**Your task**. Nothing is needed except the lines below that run from the one with "ATOM 292 O O" through the one with "ATOM 313 C CA", repeated exactly.

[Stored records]
┏━━
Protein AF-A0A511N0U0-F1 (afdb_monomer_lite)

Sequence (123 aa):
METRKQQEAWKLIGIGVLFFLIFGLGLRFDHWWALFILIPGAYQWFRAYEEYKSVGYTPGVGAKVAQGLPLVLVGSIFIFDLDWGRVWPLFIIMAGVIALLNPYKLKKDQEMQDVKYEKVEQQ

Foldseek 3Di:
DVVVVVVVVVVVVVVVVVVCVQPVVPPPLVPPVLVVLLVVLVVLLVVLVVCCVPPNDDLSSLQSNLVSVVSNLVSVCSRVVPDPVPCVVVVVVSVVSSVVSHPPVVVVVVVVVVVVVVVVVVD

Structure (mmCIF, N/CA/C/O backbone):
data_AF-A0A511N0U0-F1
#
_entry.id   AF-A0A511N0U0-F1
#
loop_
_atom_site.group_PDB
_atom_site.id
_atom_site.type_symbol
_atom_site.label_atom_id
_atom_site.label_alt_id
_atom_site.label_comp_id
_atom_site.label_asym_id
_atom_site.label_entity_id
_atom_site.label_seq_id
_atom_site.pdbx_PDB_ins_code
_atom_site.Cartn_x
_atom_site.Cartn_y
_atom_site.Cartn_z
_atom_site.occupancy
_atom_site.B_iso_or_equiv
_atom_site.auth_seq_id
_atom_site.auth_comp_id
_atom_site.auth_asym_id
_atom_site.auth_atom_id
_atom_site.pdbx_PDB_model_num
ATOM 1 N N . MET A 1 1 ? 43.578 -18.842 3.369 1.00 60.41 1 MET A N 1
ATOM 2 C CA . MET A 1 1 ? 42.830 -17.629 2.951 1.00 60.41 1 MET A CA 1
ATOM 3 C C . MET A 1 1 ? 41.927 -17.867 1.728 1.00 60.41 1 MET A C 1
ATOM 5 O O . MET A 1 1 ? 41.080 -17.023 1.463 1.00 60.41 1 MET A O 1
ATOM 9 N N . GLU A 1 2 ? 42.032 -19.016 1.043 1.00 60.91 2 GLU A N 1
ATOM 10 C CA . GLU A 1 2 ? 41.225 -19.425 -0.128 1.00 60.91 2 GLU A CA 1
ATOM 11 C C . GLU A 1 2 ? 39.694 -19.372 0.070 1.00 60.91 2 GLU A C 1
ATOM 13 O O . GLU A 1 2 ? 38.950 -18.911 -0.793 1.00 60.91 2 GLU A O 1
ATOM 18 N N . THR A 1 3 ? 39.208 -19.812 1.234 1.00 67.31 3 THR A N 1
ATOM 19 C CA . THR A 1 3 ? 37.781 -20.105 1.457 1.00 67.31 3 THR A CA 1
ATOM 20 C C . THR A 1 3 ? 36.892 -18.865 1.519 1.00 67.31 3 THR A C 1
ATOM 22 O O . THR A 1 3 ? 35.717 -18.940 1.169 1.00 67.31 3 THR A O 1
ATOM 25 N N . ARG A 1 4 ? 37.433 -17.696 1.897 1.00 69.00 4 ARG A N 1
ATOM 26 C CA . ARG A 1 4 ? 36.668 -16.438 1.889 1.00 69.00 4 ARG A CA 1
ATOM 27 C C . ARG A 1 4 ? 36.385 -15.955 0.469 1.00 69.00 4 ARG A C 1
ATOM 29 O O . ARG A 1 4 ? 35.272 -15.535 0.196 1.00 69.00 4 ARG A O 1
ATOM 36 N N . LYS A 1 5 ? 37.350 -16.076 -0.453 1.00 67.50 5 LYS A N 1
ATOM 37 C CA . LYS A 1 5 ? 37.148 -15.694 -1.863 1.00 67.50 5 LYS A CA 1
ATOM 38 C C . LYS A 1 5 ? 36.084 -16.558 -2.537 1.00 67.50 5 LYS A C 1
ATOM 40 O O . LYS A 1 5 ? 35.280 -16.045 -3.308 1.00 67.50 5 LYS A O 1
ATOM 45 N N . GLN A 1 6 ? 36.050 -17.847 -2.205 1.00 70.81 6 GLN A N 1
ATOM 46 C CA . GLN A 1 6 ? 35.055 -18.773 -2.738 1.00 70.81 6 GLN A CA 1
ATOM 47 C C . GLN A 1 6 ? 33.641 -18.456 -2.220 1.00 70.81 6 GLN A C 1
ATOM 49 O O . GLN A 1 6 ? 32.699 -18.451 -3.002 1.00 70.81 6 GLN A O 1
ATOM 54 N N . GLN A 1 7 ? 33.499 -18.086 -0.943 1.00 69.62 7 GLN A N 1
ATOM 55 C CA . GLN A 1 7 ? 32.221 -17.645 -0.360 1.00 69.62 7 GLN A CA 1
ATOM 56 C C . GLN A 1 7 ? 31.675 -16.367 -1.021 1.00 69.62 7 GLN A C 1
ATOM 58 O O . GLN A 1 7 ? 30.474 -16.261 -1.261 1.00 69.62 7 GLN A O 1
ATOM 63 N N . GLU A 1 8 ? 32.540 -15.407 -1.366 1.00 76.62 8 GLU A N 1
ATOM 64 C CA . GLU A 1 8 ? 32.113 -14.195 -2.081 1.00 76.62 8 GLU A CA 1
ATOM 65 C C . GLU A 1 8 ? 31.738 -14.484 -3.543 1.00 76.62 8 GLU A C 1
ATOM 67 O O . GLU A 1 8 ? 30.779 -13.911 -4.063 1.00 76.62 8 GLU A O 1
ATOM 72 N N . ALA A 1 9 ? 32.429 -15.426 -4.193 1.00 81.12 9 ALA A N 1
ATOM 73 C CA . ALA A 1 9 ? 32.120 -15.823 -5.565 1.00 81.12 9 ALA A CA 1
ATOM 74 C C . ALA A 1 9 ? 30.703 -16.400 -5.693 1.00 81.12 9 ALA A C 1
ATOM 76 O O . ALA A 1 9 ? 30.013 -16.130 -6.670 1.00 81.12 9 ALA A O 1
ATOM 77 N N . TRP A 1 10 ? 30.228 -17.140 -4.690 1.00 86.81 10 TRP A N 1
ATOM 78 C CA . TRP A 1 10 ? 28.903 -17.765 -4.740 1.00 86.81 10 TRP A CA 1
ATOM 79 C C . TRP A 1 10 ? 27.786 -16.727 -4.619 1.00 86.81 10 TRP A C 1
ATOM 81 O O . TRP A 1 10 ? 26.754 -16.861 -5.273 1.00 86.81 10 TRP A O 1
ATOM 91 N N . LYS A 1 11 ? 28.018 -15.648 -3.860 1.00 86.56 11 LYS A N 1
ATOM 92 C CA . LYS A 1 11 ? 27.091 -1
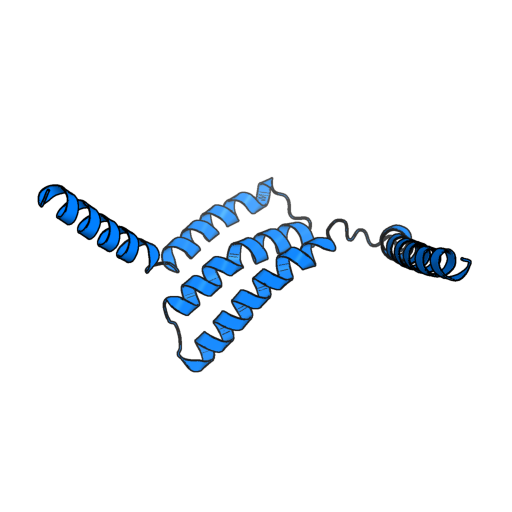4.508 -3.779 1.00 86.56 11 LYS A CA 1
ATOM 93 C C . LYS A 1 11 ? 26.983 -13.795 -5.122 1.00 86.56 11 LYS A C 1
ATOM 95 O O . LYS A 1 11 ? 25.878 -13.499 -5.568 1.00 86.56 11 LYS A O 1
ATOM 100 N N . LEU A 1 12 ? 28.118 -13.567 -5.784 1.00 87.62 12 LEU A N 1
ATOM 101 C CA . LEU A 1 12 ? 28.160 -12.926 -7.100 1.00 87.62 12 LEU A CA 1
ATOM 102 C C . LEU A 1 12 ? 27.508 -13.795 -8.179 1.00 87.62 12 LEU A C 1
ATOM 104 O O . LEU A 1 12 ? 26.769 -13.274 -9.009 1.00 87.62 12 LEU A O 1
ATOM 108 N N . ILE A 1 13 ? 27.717 -15.113 -8.132 1.00 87.00 13 ILE A N 1
ATOM 109 C CA . ILE A 1 13 ? 27.057 -16.063 -9.036 1.00 87.00 13 ILE A CA 1
ATOM 110 C C . ILE A 1 13 ? 25.544 -16.074 -8.784 1.00 87.00 13 ILE A C 1
ATOM 112 O O . ILE A 1 13 ? 24.775 -15.974 -9.735 1.00 87.00 13 ILE A O 1
ATOM 116 N N . GLY A 1 14 ? 25.102 -16.122 -7.523 1.00 85.50 14 GLY A N 1
ATOM 117 C CA . GLY A 1 14 ? 23.678 -16.068 -7.177 1.00 85.50 14 GLY A CA 1
ATOM 118 C C . GLY A 1 14 ? 23.002 -14.779 -7.651 1.00 85.50 14 GLY A C 1
ATOM 119 O O . GLY A 1 14 ? 21.929 -14.825 -8.249 1.00 85.50 14 GLY A O 1
ATOM 120 N N . ILE A 1 15 ? 23.665 -13.635 -7.462 1.00 88.19 15 ILE A N 1
ATOM 121 C CA . ILE A 1 15 ? 23.202 -12.330 -7.955 1.00 88.19 15 ILE A CA 1
ATOM 122 C C . ILE A 1 15 ? 23.179 -12.292 -9.486 1.00 88.19 15 ILE A C 1
ATOM 124 O O . ILE A 1 15 ? 22.205 -11.818 -10.063 1.00 88.19 15 ILE A O 1
ATOM 128 N N . GLY A 1 16 ? 24.204 -12.825 -10.151 1.00 85.00 16 GLY A N 1
ATOM 129 C CA . GLY A 1 16 ? 24.276 -12.884 -11.610 1.00 85.00 16 GLY A CA 1
ATOM 130 C C . GLY A 1 16 ? 23.172 -13.746 -12.224 1.00 85.00 
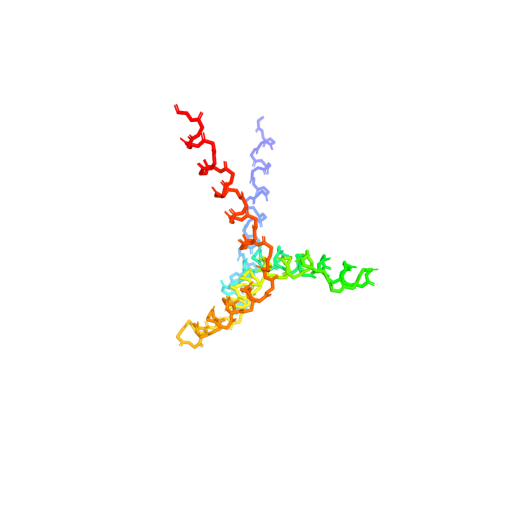16 GLY A C 1
ATOM 131 O O . GLY A 1 16 ? 22.545 -13.328 -13.191 1.00 85.00 16 GLY A O 1
ATOM 132 N N . VAL A 1 17 ? 22.877 -14.908 -11.633 1.00 83.50 17 VAL A N 1
ATOM 133 C CA . VAL A 1 17 ? 21.770 -15.781 -12.065 1.00 83.50 17 VAL A CA 1
ATOM 134 C C . VAL A 1 17 ? 20.420 -15.104 -11.837 1.00 83.50 17 VAL A C 1
ATOM 136 O O . VAL A 1 17 ? 19.563 -15.145 -12.717 1.00 83.50 17 VAL A O 1
ATOM 139 N N . LEU A 1 18 ? 20.240 -14.430 -10.699 1.00 78.94 18 LEU A N 1
ATOM 140 C CA . LEU A 1 18 ? 19.028 -13.666 -10.411 1.00 78.94 18 LEU A CA 1
ATOM 141 C C . LEU A 1 18 ? 18.818 -12.544 -11.441 1.00 78.94 18 LEU A C 1
ATOM 143 O O . LEU A 1 18 ? 17.738 -12.430 -12.011 1.00 78.94 18 LEU A O 1
ATOM 147 N N . PHE A 1 19 ? 19.860 -11.764 -11.739 1.00 76.19 19 PHE A N 1
ATOM 148 C CA . PHE A 1 19 ? 19.815 -10.723 -12.770 1.00 76.19 19 PHE A CA 1
ATOM 149 C C . PHE A 1 19 ? 19.572 -11.306 -14.165 1.00 76.19 19 PHE A C 1
ATOM 151 O O . PHE A 1 19 ? 18.775 -10.760 -14.920 1.00 76.19 19 PHE A O 1
ATOM 158 N N . PHE A 1 20 ? 20.203 -12.427 -14.510 1.00 77.81 20 PHE A N 1
ATOM 159 C CA . PHE A 1 20 ? 19.992 -13.084 -15.798 1.00 77.81 20 PHE A CA 1
ATOM 160 C C . PHE A 1 20 ? 18.550 -13.578 -15.963 1.00 77.81 20 PHE A C 1
ATOM 162 O O . PHE A 1 20 ? 17.969 -13.416 -17.030 1.00 77.81 20 PHE A O 1
ATOM 169 N N . LEU A 1 21 ? 17.940 -14.120 -14.908 1.00 70.44 21 LEU A N 1
ATOM 170 C CA . LEU A 1 21 ? 16.535 -14.528 -14.934 1.00 70.44 21 LEU A CA 1
ATOM 171 C C . LEU A 1 21 ? 15.586 -13.326 -15.033 1.00 70.44 21 LEU A C 1
ATOM 173 O O . LEU A 1 21 ? 14.595 -13.399 -15.753 1.00 70.44 21 LEU A O 1
ATOM 177 N N . ILE A 1 22 ? 15.898 -12.216 -14.359 1.00 64.62 22 ILE A N 1
ATOM 178 C CA . ILE A 1 22 ? 15.071 -10.999 -14.380 1.00 64.62 22 ILE A CA 1
ATOM 179 C C . ILE A 1 22 ? 15.163 -10.279 -15.736 1.00 64.62 22 ILE A C 1
ATOM 181 O O . ILE A 1 22 ? 14.140 -9.886 -16.288 1.00 64.62 22 ILE A O 1
ATOM 185 N N . PHE A 1 23 ? 16.367 -10.117 -16.291 1.00 65.50 23 PHE A N 1
ATOM 186 C CA . PHE A 1 23 ? 16.595 -9.338 -17.515 1.00 65.50 23 PHE A CA 1
ATOM 187 C C . PHE A 1 23 ? 16.582 -10.183 -18.801 1.00 65.50 23 PHE A C 1
ATOM 189 O O . PHE A 1 23 ? 16.247 -9.670 -19.866 1.00 65.50 23 PHE A O 1
ATOM 196 N N . GLY A 1 24 ? 16.938 -11.469 -18.732 1.00 62.88 24 GLY A N 1
ATOM 197 C CA . GLY A 1 24 ? 17.115 -12.342 -19.899 1.00 62.88 24 GLY A CA 1
ATOM 198 C C . GLY A 1 24 ? 15.842 -13.026 -20.403 1.00 62.88 24 GLY A C 1
ATOM 199 O O . GLY A 1 24 ? 15.777 -13.390 -21.573 1.00 62.88 24 GLY A O 1
ATOM 200 N N . LEU A 1 25 ?
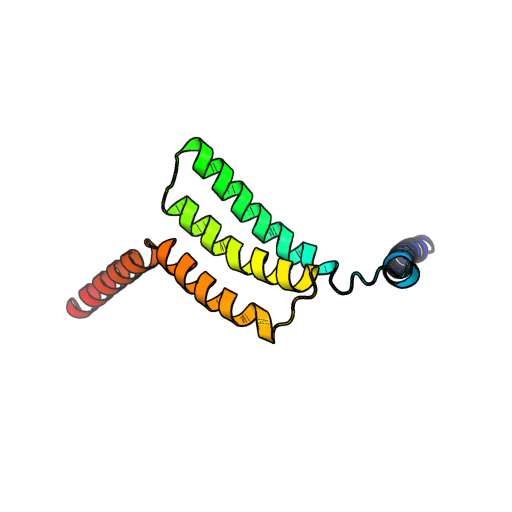 14.812 -13.181 -19.565 1.00 57.50 25 LEU A N 1
ATOM 201 C CA . LEU A 1 25 ? 13.564 -13.862 -19.945 1.00 57.50 25 LEU A CA 1
ATOM 202 C C . LEU A 1 25 ? 12.561 -12.972 -20.698 1.00 57.50 25 LEU A C 1
ATOM 204 O O . LEU A 1 25 ? 11.494 -13.455 -21.067 1.00 57.50 25 LEU A O 1
ATOM 208 N N . GLY A 1 26 ? 12.857 -11.686 -20.929 1.00 50.84 26 GLY A N 1
ATOM 209 C CA . GLY A 1 26 ? 11.993 -10.776 -21.704 1.00 50.84 26 GLY A CA 1
ATOM 210 C C . GLY A 1 26 ? 10.613 -10.504 -21.086 1.00 50.84 26 GLY A C 1
ATOM 211 O O . GLY A 1 26 ? 9.823 -9.736 -21.635 1.00 50.84 26 GLY A O 1
ATOM 212 N N . LEU A 1 27 ? 10.323 -11.094 -19.926 1.00 51.81 27 LEU A N 1
ATOM 213 C CA . LEU A 1 27 ? 9.186 -10.763 -19.090 1.00 51.81 27 LEU A CA 1
ATOM 214 C C . LEU A 1 27 ? 9.511 -9.421 -18.438 1.00 51.81 27 LEU A C 1
ATOM 216 O O . LEU A 1 27 ? 10.215 -9.375 -17.432 1.00 51.81 27 LEU A O 1
ATOM 220 N N . ARG A 1 28 ? 9.037 -8.323 -19.039 1.00 55.06 28 ARG A N 1
ATOM 221 C CA . ARG A 1 28 ? 9.076 -6.971 -18.457 1.00 55.06 28 ARG A CA 1
ATOM 222 C C . ARG A 1 28 ? 8.191 -6.917 -17.209 1.00 55.06 28 ARG A C 1
ATOM 224 O O . ARG A 1 28 ? 7.172 -6.239 -17.175 1.00 55.06 28 ARG A O 1
ATOM 231 N N . PHE A 1 29 ? 8.571 -7.640 -16.163 1.00 59.41 29 PHE A N 1
ATOM 232 C CA . PHE A 1 29 ? 8.141 -7.348 -14.809 1.00 59.41 29 PHE A CA 1
ATOM 233 C C . PHE A 1 29 ? 8.967 -6.156 -14.318 1.00 59.41 29 PHE A C 1
ATOM 235 O O . PHE A 1 29 ? 9.757 -6.295 -13.388 1.00 59.41 29 PHE A O 1
ATOM 242 N N . ASP A 1 30 ? 8.799 -4.983 -14.941 1.00 62.62 30 ASP A N 1
ATOM 243 C CA . ASP A 1 30 ? 9.481 -3.740 -14.531 1.00 62.62 30 ASP A CA 1
ATOM 244 C C . ASP A 1 30 ? 9.229 -3.444 -13.029 1.00 62.62 30 ASP A C 1
ATOM 246 O O . ASP A 1 30 ? 10.053 -2.846 -12.336 1.00 62.62 30 ASP A O 1
ATOM 250 N N . HIS A 1 31 ? 8.132 -3.980 -12.480 1.00 73.75 31 HIS A N 1
ATOM 251 C CA . HIS A 1 31 ? 7.674 -3.762 -11.113 1.00 73.75 31 HIS A CA 1
ATOM 252 C C . HIS A 1 31 ? 7.579 -5.034 -10.251 1.00 73.75 31 HIS A C 1
ATOM 254 O O . HIS A 1 31 ? 6.780 -5.076 -9.318 1.00 73.75 31 HIS A O 1
ATOM 260 N N . TRP A 1 32 ? 8.384 -6.081 -10.496 1.00 75.69 32 TRP A N 1
ATOM 261 C CA . TRP A 1 32 ? 8.375 -7.305 -9.657 1.00 75.69 32 TRP A CA 1
ATOM 262 C C . TRP A 1 32 ? 8.585 -7.021 -8.158 1.00 75.69 32 TRP A C 1
ATOM 264 O O . TRP A 1 32 ? 8.050 -7.713 -7.293 1.00 75.69 32 TRP A O 1
ATOM 274 N N . TRP A 1 33 ? 9.325 -5.959 -7.845 1.00 80.56 33 TRP A N 1
ATOM 275 C CA . TRP A 1 33 ? 9.570 -5.490 -6.487 1.00 80.56 33 TRP A CA 1
ATOM 276 C C . TRP A 1 33 ? 8.306 -4.953 -5.793 1.00 80.56 33 TRP A C 1
ATOM 278 O O . TRP A 1 33 ? 8.259 -4.904 -4.566 1.00 80.56 33 TRP A O 1
ATOM 288 N N . ALA A 1 34 ? 7.254 -4.593 -6.533 1.00 84.19 34 ALA A N 1
ATOM 289 C CA . ALA A 1 34 ? 5.990 -4.135 -5.960 1.00 84.19 34 ALA A CA 1
ATOM 290 C C . ALA A 1 34 ? 5.301 -5.218 -5.114 1.00 84.19 34 ALA A C 1
ATOM 292 O O . ALA A 1 34 ? 4.523 -4.895 -4.215 1.00 84.19 34 ALA A O 1
ATOM 293 N N . LEU A 1 35 ? 5.662 -6.494 -5.306 1.00 83.06 35 LEU A N 1
ATOM 294 C CA . LEU A 1 35 ? 5.291 -7.579 -4.397 1.00 83.06 35 LEU A CA 1
ATOM 295 C C . LEU A 1 35 ? 5.752 -7.305 -2.956 1.00 83.06 35 LEU A C 1
ATOM 297 O O . LEU A 1 35 ? 5.011 -7.603 -2.024 1.00 83.06 35 LEU A O 1
ATOM 301 N N . PHE A 1 36 ? 6.908 -6.663 -2.748 1.00 86.06 36 PHE A N 1
ATOM 302 C CA . PHE A 1 36 ? 7.373 -6.286 -1.407 1.00 86.06 36 PHE A CA 1
ATOM 303 C C . PHE A 1 36 ? 6.483 -5.232 -0.738 1.00 86.06 36 PHE A C 1
ATOM 305 O O . PHE A 1 36 ? 6.383 -5.223 0.486 1.00 86.06 36 PHE A O 1
ATOM 312 N N . ILE A 1 37 ? 5.811 -4.376 -1.516 1.00 84.94 37 ILE A N 1
ATOM 313 C CA . ILE A 1 37 ? 4.815 -3.425 -0.997 1.00 84.94 37 ILE A CA 1
ATOM 314 C C . ILE A 1 37 ? 3.485 -4.142 -0.745 1.00 84.94 37 ILE A C 1
ATOM 316 O O . ILE A 1 37 ? 2.800 -3.883 0.246 1.00 84.94 37 ILE A O 1
ATOM 320 N N . LEU A 1 38 ? 3.120 -5.062 -1.638 1.00 86.69 38 LEU A N 1
ATOM 321 C CA . LEU A 1 38 ? 1.823 -5.721 -1.603 1.00 86.69 38 LEU A CA 1
ATOM 322 C C . LEU A 1 38 ? 1.713 -6.747 -0.464 1.00 86.69 38 LEU A C 1
ATOM 324 O O . LEU A 1 38 ? 0.653 -6.849 0.146 1.00 86.69 38 LEU A O 1
ATOM 328 N N . ILE A 1 39 ? 2.797 -7.457 -0.127 1.00 89.19 39 ILE A N 1
ATOM 329 C CA . ILE A 1 39 ? 2.840 -8.451 0.964 1.00 89.19 39 ILE A CA 1
ATOM 330 C C . ILE A 1 39 ? 2.364 -7.877 2.313 1.00 89.19 39 ILE A C 1
ATOM 332 O O . ILE A 1 39 ? 1.421 -8.431 2.883 1.00 89.19 39 ILE A O 1
ATOM 336 N N . PRO A 1 40 ? 2.947 -6.788 2.854 1.00 86.12 40 PRO A N 1
ATOM 337 C CA . PRO A 1 40 ? 2.498 -6.232 4.129 1.00 86.12 40 PRO A CA 1
ATOM 338 C C . PRO A 1 40 ? 1.066 -5.686 4.053 1.00 86.12 40 PRO A C 1
ATOM 340 O O . PRO A 1 40 ? 0.311 -5.841 5.010 1.00 86.12 40 PRO A O 1
ATOM 343 N N . GLY A 1 41 ? 0.654 -5.118 2.914 1.00 85.88 41 GLY A N 1
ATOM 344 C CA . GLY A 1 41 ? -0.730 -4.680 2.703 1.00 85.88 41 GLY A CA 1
┗━━
**Answer box**.
ATOM 292 O O . ALA A 1 34 ? 4.523 -4.895 -4.215 1.00 84.19 34 ALA A O 1
ATOM 293 N N . LEU A 1 35 ? 5.662 -6.494 -5.306 1.00 83.06 35 LEU A N 1
ATOM 294 C CA . LEU A 1 35 ? 5.291 -7.579 -4.397 1.00 83.06 35 LEU A CA 1
ATOM 295 C C . LEU A 1 35 ? 5.752 -7.305 -2.956 1.00 83.06 35 LEU A C 1
ATOM 297 O O . LEU A 1 35 ? 5.011 -7.603 -2.024 1.00 83.06 35 LEU A O 1
ATOM 301 N N . PHE A 1 36 ? 6.908 -6.663 -2.748 1.00 86.06 36 PHE A N 1
ATOM 302 C CA . PHE A 1 36 ? 7.373 -6.286 -1.407 1.00 86.06 36 PHE A CA 1
ATOM 303 C C . PHE A 1 36 ? 6.483 -5.232 -0.738 1.00 86.06 36 PHE A C 1
ATOM 305 O O . PHE A 1 36 ? 6.383 -5.223 0.486 1.00 86.06 36 PHE A O 1
ATOM 312 N N . ILE A 1 37 ? 5.811 -4.376 -1.516 1.00 84.94 37 ILE A N 1
ATOM 313 C CA . ILE A 1 37 ? 4.815 -3.425 -0.997 1.00 84.94 37 ILE A CA 1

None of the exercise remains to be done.